··· Provided data

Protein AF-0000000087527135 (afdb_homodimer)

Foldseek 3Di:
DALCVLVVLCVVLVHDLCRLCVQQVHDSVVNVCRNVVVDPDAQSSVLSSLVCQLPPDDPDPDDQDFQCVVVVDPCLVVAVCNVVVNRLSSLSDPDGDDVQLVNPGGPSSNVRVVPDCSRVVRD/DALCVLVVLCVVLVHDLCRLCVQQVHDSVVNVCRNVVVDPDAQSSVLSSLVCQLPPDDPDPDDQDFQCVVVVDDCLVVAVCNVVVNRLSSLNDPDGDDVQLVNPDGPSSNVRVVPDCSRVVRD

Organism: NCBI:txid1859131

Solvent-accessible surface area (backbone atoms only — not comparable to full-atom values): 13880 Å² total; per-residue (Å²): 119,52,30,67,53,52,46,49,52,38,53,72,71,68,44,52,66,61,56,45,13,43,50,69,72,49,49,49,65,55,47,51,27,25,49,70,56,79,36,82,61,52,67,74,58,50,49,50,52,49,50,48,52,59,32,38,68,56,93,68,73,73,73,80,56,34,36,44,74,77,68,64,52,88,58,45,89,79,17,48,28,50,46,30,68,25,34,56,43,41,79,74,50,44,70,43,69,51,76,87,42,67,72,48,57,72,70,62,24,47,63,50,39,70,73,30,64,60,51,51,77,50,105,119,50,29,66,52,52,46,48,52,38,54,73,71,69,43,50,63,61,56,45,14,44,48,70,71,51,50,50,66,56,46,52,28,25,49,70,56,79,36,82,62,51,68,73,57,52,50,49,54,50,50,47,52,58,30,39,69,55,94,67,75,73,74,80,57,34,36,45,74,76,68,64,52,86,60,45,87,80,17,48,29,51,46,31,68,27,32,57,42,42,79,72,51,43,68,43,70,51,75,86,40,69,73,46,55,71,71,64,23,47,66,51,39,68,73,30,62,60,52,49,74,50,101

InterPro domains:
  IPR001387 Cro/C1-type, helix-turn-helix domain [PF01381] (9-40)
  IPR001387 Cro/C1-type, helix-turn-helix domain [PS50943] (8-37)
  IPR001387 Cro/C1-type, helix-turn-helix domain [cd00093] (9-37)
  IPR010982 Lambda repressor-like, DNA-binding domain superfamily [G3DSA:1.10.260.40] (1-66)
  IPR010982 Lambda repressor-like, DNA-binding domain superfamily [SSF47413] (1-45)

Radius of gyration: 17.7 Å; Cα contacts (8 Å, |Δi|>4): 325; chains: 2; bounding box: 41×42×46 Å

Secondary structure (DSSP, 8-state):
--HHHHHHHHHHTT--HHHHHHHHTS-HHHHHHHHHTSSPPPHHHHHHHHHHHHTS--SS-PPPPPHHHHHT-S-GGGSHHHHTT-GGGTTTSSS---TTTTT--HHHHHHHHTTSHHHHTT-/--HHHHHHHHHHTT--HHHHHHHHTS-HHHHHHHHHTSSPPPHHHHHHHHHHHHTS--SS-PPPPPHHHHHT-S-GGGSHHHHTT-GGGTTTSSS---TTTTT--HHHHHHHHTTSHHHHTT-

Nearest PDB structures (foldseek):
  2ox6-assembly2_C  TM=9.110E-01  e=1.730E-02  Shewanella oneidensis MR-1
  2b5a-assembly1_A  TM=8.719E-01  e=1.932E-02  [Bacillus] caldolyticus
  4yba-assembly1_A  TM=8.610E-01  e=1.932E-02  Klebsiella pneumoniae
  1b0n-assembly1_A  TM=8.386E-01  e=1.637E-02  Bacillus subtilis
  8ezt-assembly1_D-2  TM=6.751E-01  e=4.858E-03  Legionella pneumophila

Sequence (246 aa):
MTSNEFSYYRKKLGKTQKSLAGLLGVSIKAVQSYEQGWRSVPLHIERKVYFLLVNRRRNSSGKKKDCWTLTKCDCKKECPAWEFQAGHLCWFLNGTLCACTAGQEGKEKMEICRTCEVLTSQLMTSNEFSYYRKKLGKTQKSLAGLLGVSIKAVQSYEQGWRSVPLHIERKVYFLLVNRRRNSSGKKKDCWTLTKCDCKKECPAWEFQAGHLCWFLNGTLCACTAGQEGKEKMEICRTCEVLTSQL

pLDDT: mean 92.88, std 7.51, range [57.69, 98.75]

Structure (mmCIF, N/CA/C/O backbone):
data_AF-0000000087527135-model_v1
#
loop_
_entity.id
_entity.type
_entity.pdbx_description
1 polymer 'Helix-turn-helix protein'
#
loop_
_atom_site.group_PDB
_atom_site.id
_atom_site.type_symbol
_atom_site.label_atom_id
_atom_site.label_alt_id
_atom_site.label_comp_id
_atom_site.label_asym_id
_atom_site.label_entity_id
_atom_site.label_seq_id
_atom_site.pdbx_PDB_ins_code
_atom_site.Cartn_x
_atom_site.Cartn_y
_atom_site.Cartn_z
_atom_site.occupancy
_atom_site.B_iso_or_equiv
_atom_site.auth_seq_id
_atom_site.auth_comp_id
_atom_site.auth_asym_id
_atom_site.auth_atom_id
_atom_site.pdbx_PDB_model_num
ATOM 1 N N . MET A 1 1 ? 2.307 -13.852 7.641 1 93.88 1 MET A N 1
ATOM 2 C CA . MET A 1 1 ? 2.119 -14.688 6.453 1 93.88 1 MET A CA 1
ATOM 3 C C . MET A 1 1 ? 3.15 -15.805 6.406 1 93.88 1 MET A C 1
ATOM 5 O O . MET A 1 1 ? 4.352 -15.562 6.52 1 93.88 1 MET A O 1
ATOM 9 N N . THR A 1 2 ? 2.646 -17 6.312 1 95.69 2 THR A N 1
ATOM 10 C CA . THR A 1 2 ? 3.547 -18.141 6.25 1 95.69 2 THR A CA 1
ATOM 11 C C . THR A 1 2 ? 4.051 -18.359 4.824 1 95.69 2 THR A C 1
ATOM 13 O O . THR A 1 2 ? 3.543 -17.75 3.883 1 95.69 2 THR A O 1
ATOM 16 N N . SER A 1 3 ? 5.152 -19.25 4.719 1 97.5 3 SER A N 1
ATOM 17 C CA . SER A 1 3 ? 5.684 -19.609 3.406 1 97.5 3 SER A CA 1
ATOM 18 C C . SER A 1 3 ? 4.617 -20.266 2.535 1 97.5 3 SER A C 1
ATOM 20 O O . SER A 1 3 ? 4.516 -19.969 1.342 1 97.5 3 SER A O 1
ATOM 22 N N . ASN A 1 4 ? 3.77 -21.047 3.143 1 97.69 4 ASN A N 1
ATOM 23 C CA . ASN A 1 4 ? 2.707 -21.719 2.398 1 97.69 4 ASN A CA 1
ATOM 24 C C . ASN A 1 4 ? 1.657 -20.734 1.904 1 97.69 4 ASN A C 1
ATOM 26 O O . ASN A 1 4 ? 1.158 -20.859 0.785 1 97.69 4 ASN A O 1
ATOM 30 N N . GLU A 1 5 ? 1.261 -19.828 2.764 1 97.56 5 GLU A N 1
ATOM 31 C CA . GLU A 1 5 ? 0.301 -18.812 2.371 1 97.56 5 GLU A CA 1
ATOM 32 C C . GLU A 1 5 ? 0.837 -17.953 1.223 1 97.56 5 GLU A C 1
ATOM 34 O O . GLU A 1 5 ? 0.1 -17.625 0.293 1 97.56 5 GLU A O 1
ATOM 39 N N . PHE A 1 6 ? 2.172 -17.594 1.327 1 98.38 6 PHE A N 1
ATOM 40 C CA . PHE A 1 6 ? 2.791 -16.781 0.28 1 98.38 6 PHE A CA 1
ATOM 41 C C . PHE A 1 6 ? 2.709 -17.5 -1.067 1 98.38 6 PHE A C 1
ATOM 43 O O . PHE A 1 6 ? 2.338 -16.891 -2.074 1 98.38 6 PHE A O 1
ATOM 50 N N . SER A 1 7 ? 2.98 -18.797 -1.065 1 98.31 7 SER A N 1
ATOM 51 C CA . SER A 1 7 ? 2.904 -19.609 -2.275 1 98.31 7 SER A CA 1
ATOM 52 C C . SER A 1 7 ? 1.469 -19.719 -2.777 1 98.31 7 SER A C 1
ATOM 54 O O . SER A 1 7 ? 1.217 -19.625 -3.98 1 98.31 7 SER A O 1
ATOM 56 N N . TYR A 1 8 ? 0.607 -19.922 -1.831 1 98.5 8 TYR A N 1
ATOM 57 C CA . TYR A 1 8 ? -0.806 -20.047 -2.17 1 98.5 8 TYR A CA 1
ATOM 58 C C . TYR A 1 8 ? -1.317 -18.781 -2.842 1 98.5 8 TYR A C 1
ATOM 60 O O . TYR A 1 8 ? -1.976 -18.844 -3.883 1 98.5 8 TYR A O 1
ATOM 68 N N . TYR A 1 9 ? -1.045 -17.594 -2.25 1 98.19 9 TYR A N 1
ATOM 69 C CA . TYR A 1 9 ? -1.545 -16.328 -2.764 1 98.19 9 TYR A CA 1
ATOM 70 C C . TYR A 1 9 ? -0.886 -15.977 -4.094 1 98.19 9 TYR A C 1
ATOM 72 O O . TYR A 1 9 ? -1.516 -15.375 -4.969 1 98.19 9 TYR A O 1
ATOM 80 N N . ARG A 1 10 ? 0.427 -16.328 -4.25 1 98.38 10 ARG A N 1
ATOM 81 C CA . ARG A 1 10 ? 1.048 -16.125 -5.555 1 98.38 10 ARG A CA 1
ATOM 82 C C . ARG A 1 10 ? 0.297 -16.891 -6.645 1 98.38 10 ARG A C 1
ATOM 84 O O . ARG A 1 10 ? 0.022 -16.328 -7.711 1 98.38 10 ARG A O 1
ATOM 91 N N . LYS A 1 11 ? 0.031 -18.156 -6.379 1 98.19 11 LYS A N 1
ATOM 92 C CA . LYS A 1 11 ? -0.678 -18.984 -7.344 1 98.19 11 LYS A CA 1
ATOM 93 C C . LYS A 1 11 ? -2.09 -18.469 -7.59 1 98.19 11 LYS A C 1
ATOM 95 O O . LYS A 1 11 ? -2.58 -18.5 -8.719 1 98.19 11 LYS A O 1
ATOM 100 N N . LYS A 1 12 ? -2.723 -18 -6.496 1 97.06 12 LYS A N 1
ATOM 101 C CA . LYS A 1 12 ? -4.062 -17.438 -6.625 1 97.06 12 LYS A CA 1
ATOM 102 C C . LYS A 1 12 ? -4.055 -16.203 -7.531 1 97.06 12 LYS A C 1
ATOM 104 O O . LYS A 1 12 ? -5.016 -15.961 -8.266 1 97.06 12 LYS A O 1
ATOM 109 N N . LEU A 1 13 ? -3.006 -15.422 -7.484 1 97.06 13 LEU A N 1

······

Reproduce only the lines above spanning from the line containing "ATOM 26 O O" through the line containing "ATOM 32 C C", word for word.

* [Expected answer]:
ATOM 26 O O . ASN A 1 4 ? 1.158 -20.859 0.785 1 97.69 4 ASN A O 1
ATOM 30 N N . GLU A 1 5 ? 1.261 -19.828 2.764 1 97.56 5 GLU A N 1
ATOM 31 C CA . GLU A 1 5 ? 0.301 -18.812 2.371 1 97.56 5 GLU A CA 1
ATOM 32 C C . GLU A 1 5 ? 0.837 -17.953 1.223 1 97.56 5 GLU A C 1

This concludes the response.